** Opening INPUT FOR THIS TASK block **

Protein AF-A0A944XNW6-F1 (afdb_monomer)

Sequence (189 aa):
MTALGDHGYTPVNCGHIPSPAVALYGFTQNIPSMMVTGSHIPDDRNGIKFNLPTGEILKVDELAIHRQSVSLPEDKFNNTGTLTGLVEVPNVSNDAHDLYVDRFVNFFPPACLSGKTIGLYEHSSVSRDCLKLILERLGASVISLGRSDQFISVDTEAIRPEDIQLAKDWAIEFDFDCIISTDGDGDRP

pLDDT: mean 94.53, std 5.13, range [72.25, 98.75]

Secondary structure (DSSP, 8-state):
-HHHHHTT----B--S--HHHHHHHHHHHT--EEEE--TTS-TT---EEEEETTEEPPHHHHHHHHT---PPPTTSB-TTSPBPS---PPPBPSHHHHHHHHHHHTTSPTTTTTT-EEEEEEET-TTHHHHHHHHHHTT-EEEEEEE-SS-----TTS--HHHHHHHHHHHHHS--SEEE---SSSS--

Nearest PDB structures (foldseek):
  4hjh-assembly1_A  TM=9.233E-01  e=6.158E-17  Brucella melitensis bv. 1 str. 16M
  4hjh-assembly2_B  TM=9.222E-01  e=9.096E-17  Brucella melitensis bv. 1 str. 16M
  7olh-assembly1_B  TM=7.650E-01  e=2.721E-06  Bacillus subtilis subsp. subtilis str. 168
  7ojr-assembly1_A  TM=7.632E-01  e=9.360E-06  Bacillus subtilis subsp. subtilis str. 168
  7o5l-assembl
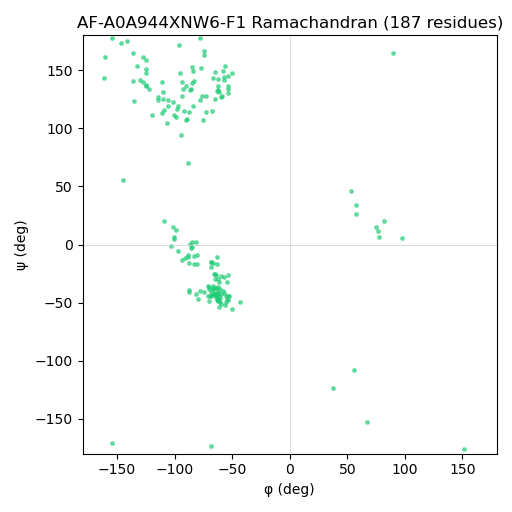y1_A  TM=5.061E-01  e=1.765E-02  Synechocystis sp. PCC 6803 substr. Kazusa

Mean predicted aligned error: 4.0 Å

Structure (mmCIF, N/CA/C/O backbone):
data_AF-A0A944XNW6-F1
#
_entry.id   AF-A0A944XNW6-F1
#
loop_
_atom_site.group_PDB
_atom_site.id
_atom_site.type_symbol
_atom_site.label_atom_id
_atom_site.label_alt_id
_atom_site.label_comp_id
_atom_site.label_asym_id
_atom_site.label_entity_id
_atom_site.label_seq_id
_atom_site.pdbx_PDB_ins_code
_atom_site.Cartn_x
_atom_site.Cartn_y
_atom_site.Cartn_z
_atom_site.occupancy
_atom_site.B_iso_or_equiv
_atom_site.auth_seq_id
_atom_site.auth_comp_id
_atom_site.auth_asym_id
_atom_site.auth_atom_id
_atom_site.pdbx_PDB_model_num
ATOM 1 N N . MET A 1 1 ? 7.183 4.589 -16.066 1.00 72.25 1 MET A N 1
ATOM 2 C CA . MET A 1 1 ? 6.413 4.275 -17.293 1.00 72.25 1 MET A CA 1
ATOM 3 C C . MET A 1 1 ? 7.278 4.302 -18.544 1.00 72.25 1 MET A C 1
ATOM 5 O O . MET A 1 1 ? 7.302 3.302 -19.243 1.00 72.25 1 MET A O 1
ATOM 9 N N . THR A 1 2 ? 8.054 5.364 -18.782 1.00 82.75 2 THR A N 1
ATOM 10 C CA . THR A 1 2 ? 8.911 5.524 -19.975 1.00 82.75 2 THR A CA 1
ATOM 11 C C . THR A 1 2 ? 9.818 4.326 -20.264 1.00 82.75 2 THR A C 1
ATOM 13 O O . THR A 1 2 ? 9.707 3.729 -21.326 1.00 82.75 2 THR A O 1
ATOM 16 N N . ALA A 1 3 ? 10.639 3.900 -19.296 1.00 87.75 3 ALA A N 1
ATOM 17 C CA . ALA A 1 3 ? 11.575 2.790 -19.498 1.00 87.75 3 ALA A CA 1
ATOM 18 C C . ALA A 1 3 ? 10.885 1.456 -19.845 1.00 87.75 3 ALA A C 1
ATOM 20 O O . ALA A 1 3 ? 11.437 0.664 -20.602 1.00 87.75 3 ALA A O 1
ATOM 21 N N . LEU A 1 4 ? 9.678 1.220 -19.315 1.00 89.56 4 LEU A N 1
ATOM 22 C CA . LEU A 1 4 ? 8.888 0.024 -19.616 1.00 89.56 4 LEU A CA 1
ATOM 23 C C . LEU A 1 4 ? 8.376 0.069 -21.061 1.00 89.56 4 LEU A C 1
ATOM 25 O O . LEU A 1 4 ? 8.582 -0.888 -21.803 1.00 89.56 4 LEU A O 1
ATOM 29 N N . GLY A 1 5 ? 7.792 1.199 -21.476 1.00 87.12 5 GLY A N 1
ATOM 30 C CA . GLY A 1 5 ? 7.311 1.395 -22.847 1.00 87.12 5 GLY A CA 1
ATOM 31 C C . GLY A 1 5 ? 8.429 1.321 -23.890 1.00 87.12 5 GLY A C 1
ATOM 32 O O . GLY A 1 5 ? 8.263 0.669 -24.917 1.00 87.12 5 GLY A O 1
ATOM 33 N N . ASP A 1 6 ? 9.598 1.892 -23.590 1.00 86.81 6 ASP A N 1
ATOM 34 C CA . ASP A 1 6 ? 10.785 1.835 -24.458 1.00 86.81 6 ASP A CA 1
ATOM 35 C C . ASP A 1 6 ? 11.269 0.399 -24.724 1.00 86.81 6 ASP A C 1
ATOM 37 O O . ASP A 1 6 ? 11.858 0.127 -25.768 1.00 86.81 6 ASP A O 1
ATOM 41 N N . HIS A 1 7 ? 11.004 -0.524 -23.796 1.00 88.81 7 HIS A N 1
ATOM 42 C CA . HIS A 1 7 ? 11.337 -1.946 -23.920 1.00 88.81 7 HIS A CA 1
ATOM 43 C C . HIS A 1 7 ? 10.143 -2.805 -24.374 1.00 88.81 7 HIS A C 1
ATOM 45 O O . HIS A 1 7 ? 10.208 -4.032 -24.312 1.00 88.81 7 HIS A O 1
ATOM 51 N N . GLY A 1 8 ? 9.051 -2.185 -24.835 1.00 92.44 8 GLY A N 1
ATOM 52 C CA . GLY A 1 8 ? 7.871 -2.884 -25.348 1.00 92.44 8 GLY A CA 1
ATOM 53 C C . GLY A 1 8 ? 6.960 -3.487 -24.275 1.00 92.44 8 GLY A C 1
ATOM 54 O O . GLY A 1 8 ? 6.068 -4.268 -24.607 1.00 92.44 8 GLY A O 1
ATOM 55 N N . TYR A 1 9 ? 7.150 -3.140 -23.000 1.00 93.88 9 TYR A N 1
ATOM 56 C CA . TYR A 1 9 ? 6.247 -3.551 -21.926 1.00 93.88 9 TYR A CA 1
ATOM 57 C C . TYR A 1 9 ? 5.042 -2.614 -21.825 1.00 93.88 9 TYR A C 1
ATOM 59 O O . TYR A 1 9 ? 5.139 -1.412 -22.069 1.00 93.88 9 TYR A O 1
ATOM 67 N N . THR A 1 10 ? 3.904 -3.161 -21.392 1.00 93.81 10 THR A N 1
ATOM 68 C CA . THR A 1 10 ? 2.698 -2.382 -21.080 1.00 93.81 10 THR A CA 1
ATOM 69 C C . THR A 1 10 ? 2.600 -2.198 -19.569 1.00 93.81 10 THR A C 1
ATOM 71 O O . THR A 1 10 ? 2.400 -3.183 -18.857 1.00 93.81 10 THR A O 1
ATOM 74 N N . PRO A 1 11 ? 2.770 -0.975 -19.049 1.00 94.31 11 PRO A N 1
ATOM 75 C CA . PRO A 1 11 ? 2.769 -0.774 -17.615 1.00 94.31 11 PRO A CA 1
ATOM 76 C C . PRO A 1 11 ? 1.342 -0.618 -17.067 1.00 94.31 11 PRO A C 1
ATOM 78 O O . PRO A 1 11 ? 0.514 0.079 -17.652 1.00 94.31 11 PRO A O 1
ATOM 81 N N . VAL A 1 12 ? 1.075 -1.227 -15.911 1.00 96.00 12 VAL A N 1
ATOM 82 C CA . VAL A 1 12 ? -0.178 -1.060 -15.158 1.00 96.00 12 VAL A CA 1
ATOM 83 C C . VAL A 1 12 ? 0.081 -0.091 -14.010 1.00 96.00 12 VAL A C 1
ATOM 85 O O . VAL A 1 12 ? 0.980 -0.311 -13.201 1.00 96.00 12 VAL A O 1
ATOM 88 N N . ASN A 1 13 ? -0.674 1.006 -13.957 1.00 96.75 13 ASN A N 1
ATOM 89 C CA . ASN A 1 13 ? -0.583 1.973 -12.869 1.00 96.75 13 ASN A CA 1
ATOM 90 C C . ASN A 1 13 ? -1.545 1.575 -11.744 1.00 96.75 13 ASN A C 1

** Closing INPUT FOR THIS TASK block **

Among the lines above, repeat exactly those from the line with "ATOM 9 N N ." to the line with "ATOM 25 O O", counting both ends.

▶ _ANSWER SPACE_
ATOM 9 N N . THR A 1 2 ? 8.054 5.364 -18.782 1.00 82.75 2 THR A N 1
ATOM 10 C CA . THR A 1 2 ? 8.911 5.524 -19.975 1.00 82.75 2 THR A CA 1
ATOM 11 C C . THR A 1 2 ? 9.818 4.326 -20.264 1.00 82.75 2 THR A C 1
ATOM 13 O O . THR A 1 2 ? 9.707 3.729 -21.326 1.00 82.75 2 THR A O 1
ATOM 16 N N . ALA A 1 3 ? 10.639 3.900 -19.296 1.00 87.75 3 ALA A N 1
ATOM 17 C CA . ALA A 1 3 ? 11.575 2.790 -19.498 1.00 87.75 3 ALA A CA 1
ATOM 18 C C . ALA A 1 3 ? 10.885 1.456 -19.845 1.00 87.75 3 ALA A C 1
ATOM 20 O O . ALA A 1 3 ? 11.437 0.664 -20.602 1.00 87.75 3 ALA A O 1
ATOM 21 N N . LEU A 1 4 ? 9.678 1.220 -19.315 1.00 89.56 4 LEU A N 1
ATOM 22 C CA . LEU A 1 4 ? 8.888 0.024 -19.616 1.00 89.56 4 LEU A CA 1
ATOM 23 C C . LEU A 1 4 ? 8.376 0.069 -21.061 1.00 89.56 4 LEU A C 1
ATOM 25 O O . LEU A 1 4 ? 8.582 -0.888 -21.803 1.00 89.56 4 LEU A O 1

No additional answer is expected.